The clearing was still, the moonlight silver on the grass. And yet, something was off. The air tasted of copper. The leaves hung limp. There was no wind—but there was movement.

A flicker between the trees.

Lin's grip tightened around his spear. "Show yourself."

No answer.

He scanned the treeline, muscles tense. Then—a whisper.

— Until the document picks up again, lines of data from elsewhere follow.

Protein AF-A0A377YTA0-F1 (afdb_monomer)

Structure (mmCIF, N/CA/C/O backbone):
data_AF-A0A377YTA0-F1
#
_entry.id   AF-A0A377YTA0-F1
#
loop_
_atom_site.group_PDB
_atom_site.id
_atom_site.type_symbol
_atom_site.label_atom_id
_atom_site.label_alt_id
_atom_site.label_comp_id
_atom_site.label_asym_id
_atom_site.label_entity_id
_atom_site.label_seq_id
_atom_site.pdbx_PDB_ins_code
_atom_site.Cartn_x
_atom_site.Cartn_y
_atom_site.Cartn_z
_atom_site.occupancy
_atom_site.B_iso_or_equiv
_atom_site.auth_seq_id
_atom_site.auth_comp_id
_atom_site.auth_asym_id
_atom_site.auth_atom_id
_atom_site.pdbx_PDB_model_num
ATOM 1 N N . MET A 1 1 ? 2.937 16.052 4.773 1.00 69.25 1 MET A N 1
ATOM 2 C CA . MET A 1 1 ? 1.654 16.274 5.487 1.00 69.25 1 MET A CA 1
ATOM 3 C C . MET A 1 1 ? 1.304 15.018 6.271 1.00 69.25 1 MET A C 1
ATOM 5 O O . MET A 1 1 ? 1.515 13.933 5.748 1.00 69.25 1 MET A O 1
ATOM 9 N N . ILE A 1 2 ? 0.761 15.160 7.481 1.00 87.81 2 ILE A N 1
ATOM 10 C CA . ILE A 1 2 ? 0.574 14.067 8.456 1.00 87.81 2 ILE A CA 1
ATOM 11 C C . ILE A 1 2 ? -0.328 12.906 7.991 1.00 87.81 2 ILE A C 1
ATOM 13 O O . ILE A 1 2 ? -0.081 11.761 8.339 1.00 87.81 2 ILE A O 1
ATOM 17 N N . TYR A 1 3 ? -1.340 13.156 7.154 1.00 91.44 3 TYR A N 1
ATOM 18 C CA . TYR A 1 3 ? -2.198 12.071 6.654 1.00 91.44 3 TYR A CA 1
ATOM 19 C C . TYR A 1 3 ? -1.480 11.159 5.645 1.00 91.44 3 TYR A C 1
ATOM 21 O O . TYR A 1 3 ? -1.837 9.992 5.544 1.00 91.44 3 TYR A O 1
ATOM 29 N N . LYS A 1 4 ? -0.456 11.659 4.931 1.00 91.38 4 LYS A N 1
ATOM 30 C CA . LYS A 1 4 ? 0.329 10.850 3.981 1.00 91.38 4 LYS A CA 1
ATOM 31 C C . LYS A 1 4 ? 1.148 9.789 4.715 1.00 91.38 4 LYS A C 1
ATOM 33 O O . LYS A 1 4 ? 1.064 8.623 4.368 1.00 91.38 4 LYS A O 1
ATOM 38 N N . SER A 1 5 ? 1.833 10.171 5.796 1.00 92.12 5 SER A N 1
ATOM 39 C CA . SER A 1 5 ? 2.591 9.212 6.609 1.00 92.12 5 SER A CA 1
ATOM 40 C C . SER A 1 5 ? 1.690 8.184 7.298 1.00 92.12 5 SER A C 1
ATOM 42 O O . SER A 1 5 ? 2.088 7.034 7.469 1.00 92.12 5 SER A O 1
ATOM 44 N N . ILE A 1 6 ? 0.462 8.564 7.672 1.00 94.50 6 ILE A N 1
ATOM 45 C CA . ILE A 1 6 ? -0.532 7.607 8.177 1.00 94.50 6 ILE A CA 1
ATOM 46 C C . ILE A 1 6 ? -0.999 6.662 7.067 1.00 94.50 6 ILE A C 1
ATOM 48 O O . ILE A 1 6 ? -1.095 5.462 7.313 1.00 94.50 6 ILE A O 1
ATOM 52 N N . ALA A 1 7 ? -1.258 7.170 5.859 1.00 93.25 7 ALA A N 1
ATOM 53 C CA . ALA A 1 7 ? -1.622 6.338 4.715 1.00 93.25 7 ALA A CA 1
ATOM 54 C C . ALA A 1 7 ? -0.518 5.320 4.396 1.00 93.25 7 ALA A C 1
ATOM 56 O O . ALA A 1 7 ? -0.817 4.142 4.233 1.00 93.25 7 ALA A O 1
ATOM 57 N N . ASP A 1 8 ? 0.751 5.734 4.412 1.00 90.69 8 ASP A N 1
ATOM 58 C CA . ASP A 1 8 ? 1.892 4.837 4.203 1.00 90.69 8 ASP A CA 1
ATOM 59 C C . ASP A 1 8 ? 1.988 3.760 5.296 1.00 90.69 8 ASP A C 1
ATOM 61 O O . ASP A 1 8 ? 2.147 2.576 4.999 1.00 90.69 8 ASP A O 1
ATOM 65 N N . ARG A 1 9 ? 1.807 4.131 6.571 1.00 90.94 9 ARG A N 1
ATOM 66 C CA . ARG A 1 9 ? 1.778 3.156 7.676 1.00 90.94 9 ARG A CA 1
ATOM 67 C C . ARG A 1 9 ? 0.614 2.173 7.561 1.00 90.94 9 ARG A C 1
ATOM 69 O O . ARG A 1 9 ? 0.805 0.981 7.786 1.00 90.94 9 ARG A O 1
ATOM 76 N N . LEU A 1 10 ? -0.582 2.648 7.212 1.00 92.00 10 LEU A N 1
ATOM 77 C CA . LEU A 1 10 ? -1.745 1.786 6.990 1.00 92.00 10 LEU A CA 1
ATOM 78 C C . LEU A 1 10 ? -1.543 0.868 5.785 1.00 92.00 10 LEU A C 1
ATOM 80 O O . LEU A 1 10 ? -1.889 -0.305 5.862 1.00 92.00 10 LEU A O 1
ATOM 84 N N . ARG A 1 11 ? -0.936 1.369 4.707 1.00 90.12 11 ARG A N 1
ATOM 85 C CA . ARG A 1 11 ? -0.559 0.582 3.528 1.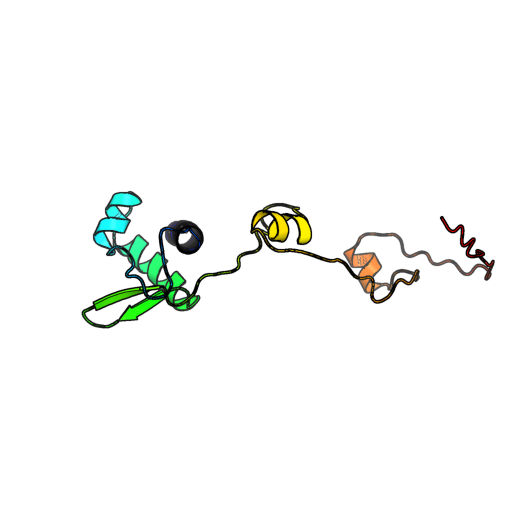00 90.12 11 ARG A CA 1
ATOM 86 C C . ARG A 1 11 ? 0.385 -0.561 3.894 1.00 90.12 11 ARG A C 1
ATOM 88 O O . ARG A 1 11 ? 0.143 -1.687 3.477 1.00 90.12 11 ARG A O 1
ATOM 95 N N . LEU A 1 12 ? 1.410 -0.305 4.708 1.00 87.81 12 LEU A N 1
ATOM 96 C CA . LEU A 1 12 ? 2.298 -1.362 5.210 1.00 87.81 12 LEU A CA 1
ATOM 97 C C . LEU A 1 12 ? 1.538 -2.376 6.075 1.00 87.81 12 LEU A C 1
ATOM 99 O O . LEU A 1 12 ? 1.705 -3.580 5.899 1.00 87.81 12 LEU A O 1
ATOM 103 N N . ARG A 1 13 ? 0.645 -1.905 6.955 1.00 88.44 13 ARG A N 1
ATOM 104 C CA . ARG A 1 13 ? -0.199 -2.780 7.785 1.00 88.44 13 ARG A CA 1
ATOM 105 C C . ARG A 1 13 ? -1.128 -3.661 6.956 1.00 88.44 13 ARG A C 1
ATOM 107 O O . ARG A 1 13 ? -1.260 -4.831 7.267 1.00 88.44 13 ARG A O 1
ATOM 114 N N . LEU A 1 14 ? -1.716 -3.149 5.875 1.00 89.56 14 LEU A N 1
ATOM 115 C CA . LEU A 1 14 ? -2.560 -3.934 4.965 1.00 89.56 14 LEU A CA 1
ATOM 116 C C . LEU A 1 14 ? -1.829 -5.133 4.341 1.00 89.56 14 LEU A C 1
ATOM 118 O O . LEU A 1 14 ? -2.467 -6.119 3.968 1.00 89.56 14 LEU A O 1
ATOM 122 N N . ASN A 1 15 ? -0.501 -5.062 4.242 1.00 83.94 15 ASN A N 1
ATOM 123 C CA . ASN A 1 15 ? 0.326 -6.153 3.743 1.00 83.94 15 ASN A CA 1
ATOM 124 C C . ASN A 1 15 ? 0.691 -7.193 4.812 1.00 83.94 15 ASN A C 1
ATOM 126 O O . ASN A 1 15 ? 1.162 -8.269 4.446 1.00 83.94 15 ASN A O 1
ATOM 130 N N . SER A 1 16 ? 0.435 -6.932 6.100 1.00 81.56 16 SER A N 1
ATOM 131 C CA . SER A 1 16 ? 0.639 -7.921 7.163 1.00 81.56 16 SER A CA 1
ATOM 132 C C . SER A 1 16 ? -0.357 -9.085 7.055 1.00 81.56 16 SER A C 1
ATOM 134 O O . SER A 1 16 ? -1.298 -9.075 6.249 1.00 81.56 16 SER A O 1
ATOM 136 N N . ALA A 1 17 ? -0.150 -10.119 7.871 1.00 77.38 17 ALA A N 1
ATOM 137 C CA . ALA A 1 17 ? -1.075 -11.246 7.982 1.00 77.38 17 ALA A CA 1
ATOM 138 C C . ALA A 1 17 ? -2.422 -10.860 8.629 1.00 77.38 17 ALA A C 1
ATOM 140 O O . ALA A 1 17 ? -3.390 -11.602 8.490 1.00 77.38 17 ALA A O 1
ATOM 141 N N . ASP A 1 18 ? -2.509 -9.691 9.275 1.00 82.88 18 ASP A N 1
ATOM 142 C CA . ASP A 1 18 ? -3.687 -9.262 10.045 1.00 82.88 18 ASP A CA 1
ATOM 143 C C . ASP A 1 18 ? -4.878 -8.873 9.159 1.00 82.88 18 ASP A C 1
ATOM 145 O O . ASP A 1 18 ? -6.017 -8.809 9.620 1.00 82.88 18 ASP A O 1
ATOM 149 N N . PHE A 1 19 ? -4.620 -8.594 7.881 1.00 88.44 19 PHE A N 1
ATOM 150 C CA . PHE A 1 19 ? -5.630 -8.169 6.922 1.00 88.44 19 PHE A CA 1
ATOM 151 C C . PHE A 1 19 ? -5.687 -9.140 5.754 1.00 88.44 19 PHE A C 1
ATOM 153 O O . PHE A 1 19 ? -4.686 -9.378 5.083 1.00 88.44 19 PHE A O 1
ATOM 160 N N . ALA A 1 20 ? -6.865 -9.685 5.473 1.00 89.00 20 ALA A N 1
ATOM 161 C CA . ALA A 1 20 ? -7.104 -10.487 4.281 1.00 89.00 20 ALA A CA 1
ATOM 162 C C . ALA A 1 20 ? -7.751 -9.621 3.195 1.00 89.00 20 ALA A C 1
ATOM 164 O O . ALA A 1 20 ? -8.436 -8.641 3.484 1.00 89.00 20 ALA A O 1
ATOM 165 N N . ILE A 1 21 ? -7.571 -9.985 1.926 1.00 91.19 21 ILE A N 1
ATOM 166 C CA . ILE A 1 21 ? -8.348 -9.351 0.855 1.00 91.19 21 ILE A CA 1
ATOM 167 C C . ILE A 1 21 ? -9.832 -9.630 1.125 1.00 91.19 21 ILE A C 1
ATOM 169 O O . ILE A 1 21 ? -10.218 -10.759 1.415 1.00 91.19 21 ILE A O 1
ATOM 173 N N . GLY A 1 22 ? -10.655 -8.586 1.077 1.00 92.25 22 GLY A N 1
ATOM 174 C CA . GLY A 1 22 ? -12.072 -8.636 1.422 1.00 92.25 22 GLY A CA 1
ATOM 175 C C . GLY A 1 22 ? -12.382 -8.471 2.911 1.00 92.25 22 GLY A C 1
ATOM 176 O O . GLY A 1 22 ? -13.559 -8.346 3.248 1.00 92.25 22 GLY A O 1
ATOM 177 N N . SER A 1 23 ? -11.386 -8.418 3.806 1.00 92.94 23 SER A N 1
ATOM 178 C CA . SER A 1 23 ? -11.639 -8.168 5.229 1.00 92.94 23 SER A CA 1
ATOM 179 C C . SER A 1 23 ? -11.995 -6.696 5.487 1.00 92.94 23 SER A C 1
ATOM 181 O O . SER A 1 23 ? -11.528 -5.808 4.761 1.00 92.94 23 SER A O 1
ATOM 183 N N . PRO A 1 24 ? -12.810 -6.398 6.514 1.00 93.31 24 PRO A N 1
ATOM 184 C CA . PRO A 1 24 ? -13.115 -5.023 6.888 1.00 93.31 24 PRO A CA 1
ATOM 185 C C . PRO A 1 24 ? -11.893 -4.334 7.509 1.00 93.31 24 PRO A C 1
ATOM 187 O O . PRO A 1 24 ? -11.140 -4.926 8.283 1.00 93.31 24 PRO A O 1
ATOM 190 N N . LEU A 1 25 ? -11.721 -3.055 7.189 1.00 92.94 25 LEU A N 1
ATOM 191 C CA . LEU A 1 25 ? -10.783 -2.157 7.852 1.00 92.94 25 LEU A CA 1
ATOM 192 C C . LEU A 1 25 ? -11.402 -1.664 9.174 1.00 92.94 25 LEU A C 1
ATOM 194 O O . LEU A 1 25 ? -12.620 -1.455 9.228 1.00 92.94 25 LEU A O 1
ATOM 198 N N . PRO A 1 26 ? -10.613 -1.403 10.235 1.00 92.56 26 PRO A N 1
ATOM 199 C CA . PRO A 1 26 ? -11.140 -0.760 11.428 1.00 92.56 26 PRO A CA 1
ATOM 200 C C . PRO A 1 26 ? -11.753 0.604 11.087 1.00 92.56 26 PRO A C 1
ATOM 202 O O . PRO A 1 26 ? -11.258 1.332 10.226 1.00 92.56 26 PRO A O 1
ATOM 205 N N . GLY A 1 27 ? -12.846 0.959 11.763 1.00 92.12 27 GLY A N 1
ATOM 206 C CA . GLY A 1 27 ? -13.542 2.219 11.508 1.00 92.12 27 GLY A CA 1
ATOM 207 C C . GLY A 1 27 ? -12.679 3.452 11.804 1.00 92.12 27 GLY A C 1
ATOM 208 O O . GLY A 1 27 ? -11.785 3.413 12.650 1.00 92.12 27 GLY A O 1
ATOM 209 N N . GLU A 1 28 ? -13.004 4.580 11.159 1.00 93.12 28 GLU A N 1
ATOM 210 C CA . GLU A 1 28 ? -12.243 5.839 11.269 1.00 93.12 28 GLU A CA 1
ATOM 211 C C . GLU A 1 28 ? -11.994 6.278 12.720 1.00 93.12 28 GLU A C 1
ATOM 213 O O . GLU A 1 28 ? -10.926 6.795 13.025 1.00 93.12 28 GLU A O 1
ATOM 218 N N . LYS A 1 29 ? -12.977 6.080 13.612 1.00 93.25 29 LYS A N 1
ATOM 219 C CA . LYS A 1 29 ? -12.869 6.437 15.035 1.00 93.25 29 LYS A CA 1
ATOM 220 C C . LYS A 1 29 ? -11.798 5.606 15.749 1.00 93.25 29 LYS A C 1
ATOM 222 O O . LYS A 1 29 ? -10.946 6.170 16.420 1.00 93.25 29 LYS A O 1
ATOM 227 N N . LYS A 1 30 ? -11.808 4.286 15.545 1.00 94.25 30 LYS A N 1
ATOM 228 C CA . LYS A 1 30 ? -10.849 3.367 16.170 1.00 94.25 30 LYS A CA 1
ATOM 229 C C . LYS A 1 30 ? -9.428 3.625 15.670 1.00 94.25 30 LYS A C 1
ATOM 231 O O . LYS A 1 30 ? -8.495 3.658 16.459 1.00 94.25 30 LYS A O 1
ATOM 236 N N . LEU A 1 31 ? -9.272 3.873 14.369 1.00 94.38 31 LEU A N 1
ATOM 237 C CA . LEU A 1 31 ? -7.982 4.264 13.797 1.00 94.38 31 LEU A CA 1
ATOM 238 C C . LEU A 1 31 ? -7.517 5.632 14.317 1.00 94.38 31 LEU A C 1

"You smell of Qi, spear boy."

"Are you a cultivator?"

The voice was ancient. Cold. It didn't come from the trees or the wind, but from everywhere. Lin spun, but saw nothing.

"Who's there?" he demanded, voice sharp.

A chuckle followed—dry as cracked bone.

"Just a shadow. For now."

Silence returned.

Lin waited, every nerve alight. But whatever had spoken was gone—or hiding deeper than he could reach.

When he returned inside, the hunters looked up, faces pale, fear drawn tight across their features.

"You heard that too," one of them said. It wasn't a question.

Lin gave a single nod. "We leave at dawn."

"But—our wounds—" Qingshan began.

"I'll carry you if I must," Lin said. "We're not staying another night in this cursed grove."

He didn't say what he felt beneath the soil—that low, pulsing presence. That sense of something vast and buried, waking inch by inch.

That night, Lin didn't sleep.

He sat by the doorway, spear across his knees, watching the tree line for movement. The fire crackled softly behind him, but its warmth couldn't chase away the chill that had sunk into his bones.

He remembered his brother again.

The village fire. The friendship they'd both had . The promise that the powerless Lin Ziao had failed to keep.

He clenched his jaw.

He hadn't come to this forest just to escape. Deep down, he had been searching for something. Not redemption. Not even peace.

Purpose and strength.

And now, as the forest breathed around him, as whispers echoed from shadows with no source, he realized: he might have found it.

Whatever stirred beneath this land, whatever was clawing its way free, it was old—and it was hungry.